Sunday 19 October 2008

They didn't see it coming!?!

Here's one of my favourite charts again:
As a general observation, each of those house price booms is followed by a house price bust and a recession. In economics, it is of course always difficult deciding (a) whether such things are pure coincidence (which I much very doubt); (b) whether there is merely correlation (both phenomena are caused by something else); or (c) whether there is cause-and-effect (and if so, which causes which).

AFAIAC, it is a mixture of (b) and (c). As simple matters of observation, housing is in fixed supply in the short/medium term and in the long run the ratio of house prices to earnings is pretty stable. The ratio of rents to earnings is even more stable, in fact it is the most stable variable in the whole housing market, whether short or long run. We also know that all things being equal, falling interest rates lead to rising house prices.

House prices are driven by what first time buyers are prepared to pay (they are referred to as the 'life blood' of the market, 'cannon fodder' would be more appropriate, really); FTBs continually compare the cost of renting with the cost of buying. Therefore, if interests rates fall, for a given housing budget, FTBs are prepared to pay higher prices (albeit for exactly the same house - they are not getting more house for their money).

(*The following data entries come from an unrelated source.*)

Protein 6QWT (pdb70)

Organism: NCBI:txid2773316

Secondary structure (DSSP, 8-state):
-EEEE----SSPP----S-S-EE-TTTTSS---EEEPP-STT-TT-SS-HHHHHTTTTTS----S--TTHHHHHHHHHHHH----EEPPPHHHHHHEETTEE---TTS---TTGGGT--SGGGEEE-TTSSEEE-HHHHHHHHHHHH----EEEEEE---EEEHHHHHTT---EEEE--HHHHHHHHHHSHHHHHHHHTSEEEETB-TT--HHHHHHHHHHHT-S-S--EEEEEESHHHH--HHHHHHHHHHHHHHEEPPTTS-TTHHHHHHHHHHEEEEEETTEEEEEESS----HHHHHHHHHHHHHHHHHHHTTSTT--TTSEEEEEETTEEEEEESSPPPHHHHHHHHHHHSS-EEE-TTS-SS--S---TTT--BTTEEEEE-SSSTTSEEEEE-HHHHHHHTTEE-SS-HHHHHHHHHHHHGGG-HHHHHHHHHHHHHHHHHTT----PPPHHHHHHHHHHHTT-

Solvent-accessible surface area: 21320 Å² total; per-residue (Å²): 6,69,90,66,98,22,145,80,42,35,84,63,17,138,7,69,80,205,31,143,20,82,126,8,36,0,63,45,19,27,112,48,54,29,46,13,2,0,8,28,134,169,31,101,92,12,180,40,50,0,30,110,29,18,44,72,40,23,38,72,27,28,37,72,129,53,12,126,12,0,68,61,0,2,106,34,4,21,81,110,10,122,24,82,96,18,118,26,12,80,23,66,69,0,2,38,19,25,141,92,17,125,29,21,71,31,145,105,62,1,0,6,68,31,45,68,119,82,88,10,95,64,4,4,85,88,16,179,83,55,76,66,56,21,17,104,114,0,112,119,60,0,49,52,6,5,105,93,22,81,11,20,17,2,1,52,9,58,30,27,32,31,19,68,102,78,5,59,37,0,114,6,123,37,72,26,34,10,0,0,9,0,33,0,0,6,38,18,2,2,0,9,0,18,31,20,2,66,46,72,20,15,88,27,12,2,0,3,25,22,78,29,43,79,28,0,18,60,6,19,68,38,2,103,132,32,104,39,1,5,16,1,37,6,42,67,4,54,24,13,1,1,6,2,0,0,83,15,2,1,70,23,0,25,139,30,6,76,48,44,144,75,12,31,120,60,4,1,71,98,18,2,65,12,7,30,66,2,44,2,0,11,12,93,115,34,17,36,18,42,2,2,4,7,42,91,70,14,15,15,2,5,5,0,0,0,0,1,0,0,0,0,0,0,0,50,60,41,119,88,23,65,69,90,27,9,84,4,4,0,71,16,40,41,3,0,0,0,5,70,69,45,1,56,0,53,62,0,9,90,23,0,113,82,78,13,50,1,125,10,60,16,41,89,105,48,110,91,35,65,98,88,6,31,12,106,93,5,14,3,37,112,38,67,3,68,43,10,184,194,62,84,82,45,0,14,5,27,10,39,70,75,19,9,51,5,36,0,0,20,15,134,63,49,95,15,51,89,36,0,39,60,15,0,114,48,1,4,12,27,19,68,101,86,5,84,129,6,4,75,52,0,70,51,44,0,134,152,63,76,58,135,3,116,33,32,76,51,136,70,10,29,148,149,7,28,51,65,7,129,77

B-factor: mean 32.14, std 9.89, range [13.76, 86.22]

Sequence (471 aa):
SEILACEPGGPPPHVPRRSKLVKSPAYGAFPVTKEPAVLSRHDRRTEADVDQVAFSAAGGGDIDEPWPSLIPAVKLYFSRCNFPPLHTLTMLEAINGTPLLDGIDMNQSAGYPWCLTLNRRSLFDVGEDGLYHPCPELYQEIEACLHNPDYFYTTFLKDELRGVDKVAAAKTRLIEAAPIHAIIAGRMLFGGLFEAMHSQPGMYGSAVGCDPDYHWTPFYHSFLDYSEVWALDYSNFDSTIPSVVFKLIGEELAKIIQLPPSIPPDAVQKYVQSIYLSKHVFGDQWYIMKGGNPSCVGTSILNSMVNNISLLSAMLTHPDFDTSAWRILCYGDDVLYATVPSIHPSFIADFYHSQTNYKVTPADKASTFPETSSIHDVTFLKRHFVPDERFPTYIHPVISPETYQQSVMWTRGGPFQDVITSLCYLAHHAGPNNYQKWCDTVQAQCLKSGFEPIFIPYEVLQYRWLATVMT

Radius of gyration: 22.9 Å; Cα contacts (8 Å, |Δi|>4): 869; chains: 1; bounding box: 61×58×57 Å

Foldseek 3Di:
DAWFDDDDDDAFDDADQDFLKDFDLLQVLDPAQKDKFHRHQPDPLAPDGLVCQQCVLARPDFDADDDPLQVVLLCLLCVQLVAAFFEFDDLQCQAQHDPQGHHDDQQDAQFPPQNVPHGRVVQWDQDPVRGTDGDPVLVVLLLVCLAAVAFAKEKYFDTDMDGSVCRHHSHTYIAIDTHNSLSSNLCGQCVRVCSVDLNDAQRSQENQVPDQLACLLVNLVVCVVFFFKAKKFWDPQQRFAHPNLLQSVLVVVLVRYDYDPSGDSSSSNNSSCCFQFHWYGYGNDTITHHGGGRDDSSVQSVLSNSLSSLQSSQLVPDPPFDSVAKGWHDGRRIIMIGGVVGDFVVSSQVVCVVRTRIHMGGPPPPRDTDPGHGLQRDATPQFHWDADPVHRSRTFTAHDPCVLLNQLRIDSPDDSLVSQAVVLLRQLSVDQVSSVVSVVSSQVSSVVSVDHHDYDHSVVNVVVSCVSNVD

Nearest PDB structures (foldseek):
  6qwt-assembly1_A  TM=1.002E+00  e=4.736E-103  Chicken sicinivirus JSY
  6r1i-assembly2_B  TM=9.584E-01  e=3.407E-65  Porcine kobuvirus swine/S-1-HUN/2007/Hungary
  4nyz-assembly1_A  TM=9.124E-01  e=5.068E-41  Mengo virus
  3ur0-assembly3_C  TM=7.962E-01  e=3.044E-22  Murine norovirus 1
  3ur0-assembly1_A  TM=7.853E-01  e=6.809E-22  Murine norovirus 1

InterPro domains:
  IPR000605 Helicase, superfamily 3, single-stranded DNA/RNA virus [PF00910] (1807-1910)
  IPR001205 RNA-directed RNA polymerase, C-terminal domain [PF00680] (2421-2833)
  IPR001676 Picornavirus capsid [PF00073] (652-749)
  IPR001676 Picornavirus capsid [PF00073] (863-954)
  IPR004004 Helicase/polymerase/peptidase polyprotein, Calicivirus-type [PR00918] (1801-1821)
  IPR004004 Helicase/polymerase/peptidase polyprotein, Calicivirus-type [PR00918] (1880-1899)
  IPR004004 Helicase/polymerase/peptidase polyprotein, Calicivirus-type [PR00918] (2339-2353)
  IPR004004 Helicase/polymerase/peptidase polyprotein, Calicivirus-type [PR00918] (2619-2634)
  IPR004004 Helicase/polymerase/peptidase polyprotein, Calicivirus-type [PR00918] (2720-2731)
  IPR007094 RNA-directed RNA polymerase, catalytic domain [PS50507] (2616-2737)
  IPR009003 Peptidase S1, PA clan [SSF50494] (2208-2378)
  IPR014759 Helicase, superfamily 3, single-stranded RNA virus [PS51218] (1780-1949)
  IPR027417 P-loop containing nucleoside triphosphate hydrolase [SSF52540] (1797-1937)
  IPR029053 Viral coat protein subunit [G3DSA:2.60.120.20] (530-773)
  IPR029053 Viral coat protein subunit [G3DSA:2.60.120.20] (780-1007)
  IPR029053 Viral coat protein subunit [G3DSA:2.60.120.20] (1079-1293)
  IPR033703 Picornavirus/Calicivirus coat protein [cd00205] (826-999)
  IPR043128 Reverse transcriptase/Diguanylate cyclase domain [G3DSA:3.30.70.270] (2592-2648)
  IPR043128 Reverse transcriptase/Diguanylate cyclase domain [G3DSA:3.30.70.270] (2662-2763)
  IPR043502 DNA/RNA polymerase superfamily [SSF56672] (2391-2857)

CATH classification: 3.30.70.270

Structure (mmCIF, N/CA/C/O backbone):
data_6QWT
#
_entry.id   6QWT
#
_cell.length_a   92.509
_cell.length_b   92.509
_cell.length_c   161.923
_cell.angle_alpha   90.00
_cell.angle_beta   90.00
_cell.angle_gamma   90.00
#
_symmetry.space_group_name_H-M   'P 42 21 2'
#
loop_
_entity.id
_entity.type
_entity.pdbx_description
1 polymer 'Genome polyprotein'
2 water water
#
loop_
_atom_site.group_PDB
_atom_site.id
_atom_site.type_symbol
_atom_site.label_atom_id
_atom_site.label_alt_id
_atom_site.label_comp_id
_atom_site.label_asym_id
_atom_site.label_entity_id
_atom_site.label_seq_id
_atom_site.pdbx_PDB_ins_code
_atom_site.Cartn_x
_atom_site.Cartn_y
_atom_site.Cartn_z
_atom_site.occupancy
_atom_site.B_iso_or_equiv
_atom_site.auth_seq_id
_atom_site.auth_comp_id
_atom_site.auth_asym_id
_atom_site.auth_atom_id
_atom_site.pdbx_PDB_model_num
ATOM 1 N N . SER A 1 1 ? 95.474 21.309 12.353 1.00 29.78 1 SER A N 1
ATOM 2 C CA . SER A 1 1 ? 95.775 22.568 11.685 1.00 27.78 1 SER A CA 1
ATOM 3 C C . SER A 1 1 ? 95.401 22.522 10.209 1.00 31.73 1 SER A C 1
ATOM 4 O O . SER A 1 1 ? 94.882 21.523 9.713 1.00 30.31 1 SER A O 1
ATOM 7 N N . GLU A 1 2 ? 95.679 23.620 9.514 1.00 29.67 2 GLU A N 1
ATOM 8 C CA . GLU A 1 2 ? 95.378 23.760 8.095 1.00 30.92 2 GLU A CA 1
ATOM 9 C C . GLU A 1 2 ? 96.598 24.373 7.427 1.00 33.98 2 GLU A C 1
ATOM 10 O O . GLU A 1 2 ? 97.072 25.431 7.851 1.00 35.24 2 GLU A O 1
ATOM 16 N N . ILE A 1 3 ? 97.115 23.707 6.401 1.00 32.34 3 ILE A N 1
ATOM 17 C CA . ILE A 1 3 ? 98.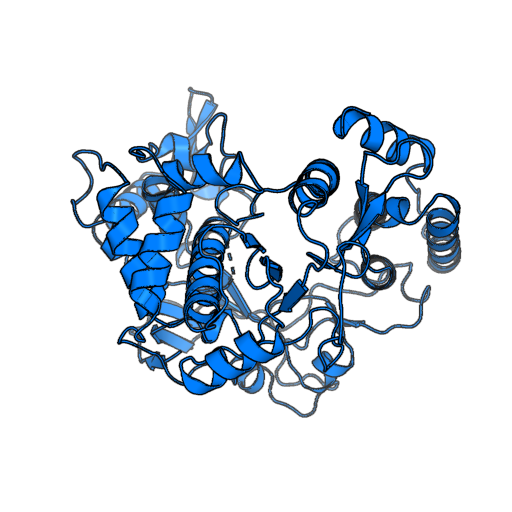372 24.099 5.776 1.00 32.89 3 ILE A CA 1
ATOM 18 C C . ILE A 1 3 ? 98.076 24.822 4.468 1.00 32.00 3 ILE A C 1
ATOM 19 O O . ILE A 1 3 ? 97.340 24.309 3.615 1.00 33.02 3 ILE A O 1
ATOM 24 N N . LEU A 1 4 ? 98.647 26.014 4.314 1.00 29.98 4 LEU A N 1
ATOM 25 C CA . LEU A 1 4 ? 98.382 26.890 3.184 1.00 31.23 4 LEU A CA 1
ATOM 26 C C . LEU A 1 4 ? 99.672 27.193 2.431 1.00 29.62 4 LEU A C 1
ATOM 27 O O . LEU A 1 4 ? 100.778 26.990 2.941 1.00 25.28 4 LEU A O 1
ATOM 32 N N . ALA A 1 5 ? 99.511 27.699 1.210 1.00 29.68 5 ALA A N 1
ATOM 33 C CA . ALA A 1 5 ? 100.653 28.098 0.401 1.00 30.00 5 ALA A CA 1
ATOM 34 C C . ALA A 1 5 ? 101.307 29.349 0.976 1.00 31.97 5 ALA A C 1
ATOM 35 O O . ALA A 1 5 ? 100.668 30.153 1.659 1.00 32.54 5 ALA A O 1
ATOM 37 N N . CYS A 1 6 ? 102.595 29.514 0.685 1.00 28.89 6 CYS A N 1
ATOM 38 C CA . CYS A 1 6 ? 103.355 30.624 1.235 1.00 28.01 6 CYS A CA 1
ATOM 39 C C . CYS A 1 6 ? 104.461 31.019 0.270 1.00 32.75 6 CYS A C 1
ATOM 40 O O . CYS A 1 6 ? 105.103 30.155 -0.335 1.00 35.47 6 CYS A O 1
ATOM 43 N N . GLU A 1 7 ? 104.680 32.324 0.137 1.00 29.85 7 GLU A N 1
ATOM 44 C CA . GLU A 1 7 ? 105.750 32.815 -0.717 1.00 32.02 7 GLU A CA 1
ATOM 45 C C . GLU A 1 7 ? 107.106 32.527 -0.075 1.00 32.42 7 GLU A C 1
ATOM 46 O O . GLU A 1 7 ? 107.274 32.714 1.135 1.00 28.12 7 GLU A O 1
ATOM 52 N N . PRO A 1 8 ? 108.087 32.067 -0.849 1.00 32.46 8 PRO A N 1
ATOM 53 C CA . PRO A 1 8 ? 109.418 31.827 -0.281 1.00 30.17 8 PRO A CA 1
ATOM 54 C C . PRO A 1 8 ? 110.074 33.123 0.169 1.00 31.96 8 PRO A C 1
ATOM 55 O O . PRO A 1 8 ? 109.805 34.202 -0.363 1.00 32.25 8 PRO A O 1
ATOM 59 N N . GLY A 1 9 ? 110.944 33.005 1.169 1.00 28.85 9 GLY A N 1
ATOM 60 C CA . GLY A 1 9 ? 111.550 34.175 1.773 1.00 28.26 9 GLY A CA 1
ATOM 61 C C . GLY A 1 9 ? 113.010 34.379 1.424 1.00 28.01 9 GLY A C 1
ATOM 62 O O . GLY A 1 9 ? 113.638 35.326 1.904 1.00 32.39 9 GLY A O 1
ATOM 63 N N . GLY A 1 10 ? 113.562 33.500 0.592 1.00 27.86 10 GLY A N 1
ATOM 64 C CA . GLY A 1 10 ? 114.945 33.595 0.193 1.00 26.61 10 GLY A CA 1
ATOM 65 C C . GLY A 1 10 ? 115.553 32.230 -0.057 1.00 29.38 10 GLY A C 1
ATOM 66 O O . GLY A 1 10 ? 114.853 31.266 -0.387 1.00 31.05 10 GLY A O 1
ATOM 67 N N . PRO A 1 11 ? 116.871 32.121 0.087 1.00 27.70 11 PRO A N 1
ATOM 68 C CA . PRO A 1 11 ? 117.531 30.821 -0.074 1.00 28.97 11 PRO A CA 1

To kick start the bubble again, you need three basic ingredients:
1. House prices are lower than the long run average;
2. The economy is picking up again;
3. Interest rates are low or falling.

Once the bubble has kicked off nicely, it becomes self-sustaining. People who sell their houses deposit the proceeds with banks, who can on-lend 90%-plus of that straight back to purchasers. The banks get lulled into a false sense of security; they are prepared to lend ever higher multiples at ever lower interest rates. Property price bubbles and credit bubbles are two sides of the same coin. Thus banks become ever more thinly capitalised and embark on ever riskier lending practices using an ever larger pool of 'money'. 

There are then several triggers that lead to the bubble bursting (a few too many mortgage defaults, a slight increase in interest rates, risk aversion on the part of people who provide the banks with money, a modest fall in prices, a spike in oil or food prices etc).

The downward spiral is then self-enforcing of course, as we are now seeing. Falling house prices lead to falling consumer confidence; which leads to falling business confidence. Banks rein in lending to households for home buying and businesses. Banks' mortgage advances are secured on property prices, so people are less willing to lend money to banks etc etc.

So fair play to Camerosborne for finally laying into The Goblin King's economic record; but I refuse to take Camerosborne seriously until they stop yapping on about excessive debt and start talking about what they are going to do in future to prevent house price bubbles arising*.

* It's actually dead simple; you need a combination of sensible banking supervision; liberal planning laws and replacing existing property-related taxes (Council Tax, Business Rates, Stamp Duty Land Tax, Inheritance Tax, Capital Gains Tax, the TV licence fee, Insurance Premium Tax etc) with Land Value Tax. And scrap all subsidies for housing, such as Housing & Council Tax Benefit, obviously.

3 comments:

Anonymous said...

It's interesting that scrapping the income tax relief on mortgage interest payments doesn't seem to have altered the pattern much.

neil craig said...

It is a good one & suggests that we are heading for at least a 30% fall in prices (probably more in the US because they have been even sillier) which means more trouble for the banks.

However it is noticeable that the minimum has not really fallen with real rising incomes which does suggest that even at the trough regulatroy building restrictions represent most of the cost of houses.

Mark Wadsworth said...

NC, it appears that we have been far, far sillier than the US.

Residual land values (as a proxy for regulatory restrictions) were very low at the trough of the market in the 1990s, perhaps 20% of average cost of a 'second-hand' house?